Ok, I’m wayyy to tired to really attempt cleverness here…I was just thinking that I wouldn’t care if my daughter had a nose ring or nipple ring or whatever, or if she wore pants saying “foxy” on the bum, or where she lived. I’d just hope that she’d be confident and strong, knowing that she is capable of choosing, and being, whatever she wants to. I’d just want her decisions to always be hers…if she wants to look mainstream I’d hope it’d be simply because it’s what she likes and not a result of trying to blend in with the crowd. If she had piercings, I wouldn’t care as long as I felt it was something she genuinely wanted and enjoyed and not a choice based on wanting to react or shock. Ya know…that kind of stuff. But, I realize this is a spin-off of Tina’s prayer (which was hilarious), and so I’m probably over-thinking this. :)
Spelling the tattoos correctly – LOVE it Fran.
I wrote the prayer as a collective Mormon Mothers’ Prayer based on Mormon culture and keeping the faith (hence the cheesy Mormon images) but in a “one generation” step ahead of progress – the sort of thing I see all the time when Mormon mothers talk about their daughters. I agree completely with your sentiments about being more concerned that our daughters make their own choices than what those choices actually are, but am wondering if I just living in a box since I don’t find that to be a typical LDS view. Do you?

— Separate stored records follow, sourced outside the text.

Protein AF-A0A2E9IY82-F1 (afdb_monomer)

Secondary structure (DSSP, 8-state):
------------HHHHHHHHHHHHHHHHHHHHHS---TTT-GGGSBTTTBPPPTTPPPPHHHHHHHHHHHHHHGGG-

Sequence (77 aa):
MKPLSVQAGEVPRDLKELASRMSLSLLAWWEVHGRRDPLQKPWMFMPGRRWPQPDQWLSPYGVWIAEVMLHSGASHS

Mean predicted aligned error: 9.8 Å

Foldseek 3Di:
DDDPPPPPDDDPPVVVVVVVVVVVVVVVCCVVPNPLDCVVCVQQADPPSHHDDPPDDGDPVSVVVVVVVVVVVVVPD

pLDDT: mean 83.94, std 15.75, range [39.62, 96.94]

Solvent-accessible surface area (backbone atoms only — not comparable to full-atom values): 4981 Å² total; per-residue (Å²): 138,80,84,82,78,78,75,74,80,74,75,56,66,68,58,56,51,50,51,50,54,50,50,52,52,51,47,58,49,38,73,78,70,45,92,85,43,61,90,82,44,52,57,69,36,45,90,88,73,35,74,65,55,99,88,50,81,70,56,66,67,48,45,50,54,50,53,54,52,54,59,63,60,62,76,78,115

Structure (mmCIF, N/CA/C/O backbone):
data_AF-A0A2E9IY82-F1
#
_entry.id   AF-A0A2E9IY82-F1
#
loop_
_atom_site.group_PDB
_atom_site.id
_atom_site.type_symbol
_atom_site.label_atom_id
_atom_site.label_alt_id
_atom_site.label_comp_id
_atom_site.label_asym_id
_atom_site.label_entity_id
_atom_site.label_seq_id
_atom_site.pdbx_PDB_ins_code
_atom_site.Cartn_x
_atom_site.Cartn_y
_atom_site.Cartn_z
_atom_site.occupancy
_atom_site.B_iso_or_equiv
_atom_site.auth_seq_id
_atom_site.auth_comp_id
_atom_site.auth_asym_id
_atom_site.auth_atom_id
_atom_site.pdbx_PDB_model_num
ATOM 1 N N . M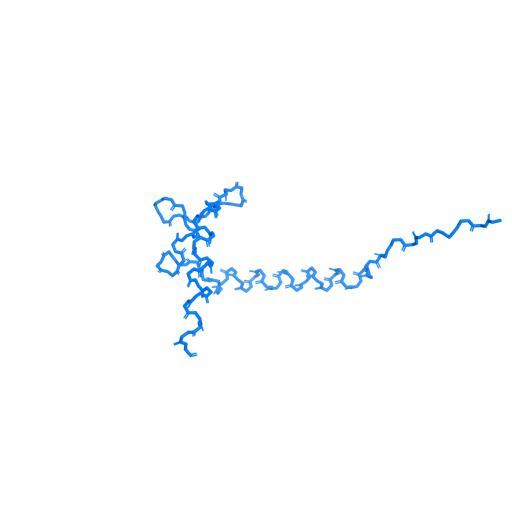ET A 1 1 ? 8.366 -5.076 50.702 1.00 39.62 1 MET A N 1
ATOM 2 C CA . MET A 1 1 ? 8.283 -4.678 49.278 1.00 39.62 1 MET A CA 1
ATOM 3 C C . MET A 1 1 ? 7.395 -5.677 48.550 1.00 39.62 1 MET A C 1
ATOM 5 O O . MET A 1 1 ? 7.709 -6.857 48.568 1.00 39.62 1 MET A O 1
ATOM 9 N N . LYS A 1 2 ? 6.262 -5.236 47.992 1.00 43.69 2 LYS A N 1
ATOM 10 C CA . LYS A 1 2 ? 5.388 -6.051 47.128 1.00 43.69 2 LYS A CA 1
ATOM 11 C C . LYS A 1 2 ? 5.746 -5.703 45.676 1.00 43.69 2 LYS A C 1
ATOM 13 O O . LYS A 1 2 ? 5.773 -4.508 45.383 1.00 43.69 2 LYS A O 1
ATOM 18 N N . PRO A 1 3 ? 6.050 -6.665 44.791 1.00 47.62 3 PRO A N 1
ATOM 19 C CA . PRO A 1 3 ? 6.302 -6.339 43.396 1.00 47.62 3 PRO A CA 1
ATOM 20 C C . PRO A 1 3 ? 4.993 -5.869 42.748 1.00 47.62 3 PRO A C 1
ATOM 22 O O . PRO A 1 3 ? 3.967 -6.545 42.835 1.00 47.62 3 PRO A O 1
ATOM 25 N N . LEU A 1 4 ? 5.026 -4.689 42.126 1.00 46.00 4 LEU A N 1
ATOM 26 C CA . LEU A 1 4 ? 3.970 -4.221 41.235 1.00 46.00 4 LEU A CA 1
ATOM 27 C C . LEU A 1 4 ? 3.925 -5.182 40.044 1.00 46.00 4 LEU A C 1
ATOM 29 O O . LEU A 1 4 ? 4.835 -5.197 39.219 1.00 46.00 4 LEU A O 1
ATOM 33 N N . SER A 1 5 ? 2.885 -6.014 39.982 1.00 58.25 5 SER A N 1
ATOM 34 C CA . SER A 1 5 ? 2.567 -6.751 38.762 1.00 58.25 5 SER A CA 1
ATOM 35 C C . SER A 1 5 ? 2.208 -5.730 37.689 1.00 58.25 5 SER A C 1
ATOM 37 O O . SER A 1 5 ? 1.172 -5.073 37.775 1.00 58.25 5 SER A O 1
ATOM 39 N N . VAL A 1 6 ? 3.089 -5.573 36.702 1.00 55.34 6 VAL A N 1
ATOM 40 C CA . VAL A 1 6 ? 2.791 -4.853 35.465 1.00 55.34 6 VAL A CA 1
ATOM 41 C C . VAL A 1 6 ? 1.723 -5.670 34.746 1.00 55.34 6 VAL A C 1
ATOM 43 O O . VAL A 1 6 ? 2.013 -6.700 34.144 1.00 55.34 6 VAL A O 1
ATOM 46 N N . GLN A 1 7 ? 0.469 -5.241 34.869 1.00 56.06 7 GLN A N 1
ATOM 47 C CA . GLN A 1 7 ? -0.617 -5.685 34.005 1.00 56.06 7 GLN A CA 1
ATOM 48 C C . GLN A 1 7 ? -0.248 -5.216 32.593 1.00 56.06 7 GLN A C 1
ATOM 50 O O . GLN A 1 7 ? -0.398 -4.039 32.265 1.00 56.06 7 GLN A O 1
ATOM 55 N N . ALA A 1 8 ? 0.342 -6.105 31.791 1.00 54.91 8 ALA A N 1
ATOM 56 C CA . ALA A 1 8 ? 0.518 -5.871 30.366 1.00 54.91 8 ALA A CA 1
ATOM 57 C C . ALA A 1 8 ? -0.865 -5.541 29.788 1.00 54.91 8 ALA A C 1
ATOM 59 O O . ALA A 1 8 ? -1.802 -6.312 29.976 1.00 54.91 8 ALA A O 1
ATOM 60 N N . GLY A 1 9 ? -1.004 -4.357 29.187 1.00 59.34 9 GLY A N 1
ATOM 61 C CA . GLY A 1 9 ? -2.291 -3.807 28.773 1.00 59.34 9 GLY A CA 1
ATOM 62 C C . GLY A 1 9 ? -3.041 -4.744 27.831 1.00 59.34 9 GLY A C 1
ATOM 63 O O . GLY A 1 9 ? -2.721 -4.822 26.645 1.00 59.34 9 GLY A O 1
ATOM 64 N N . GLU A 1 10 ? -4.051 -5.440 28.351 1.00 62.75 10 GLU A N 1
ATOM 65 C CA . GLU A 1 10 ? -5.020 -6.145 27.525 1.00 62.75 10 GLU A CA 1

Mel, I should have paid more attention (but I was really just frozen in front of the computer half-asleep when I typed my comments) since you mentioned that this was supposed to be a collective prayer (and not your very own). I think you did a great job. And, I don’t think you live in a box. I also don’t think that it’s the common trend to want our children be independent thinkers/decision makers. The Church trend still seems to be very much in favor of “following the leaders”.
And if I really would have been with it, I’d pray that my daughter would not only spell her tattoos correctly if she gets them, but she’d consider sharing the gospel by tattooing a scripture onto herself. Yeah! That’d be so sweet.
Ha ha! I love this, Fran. I would also like my kids to make decisions based on their own conscience, rather than one that was handed to them by me or by the school or by a church.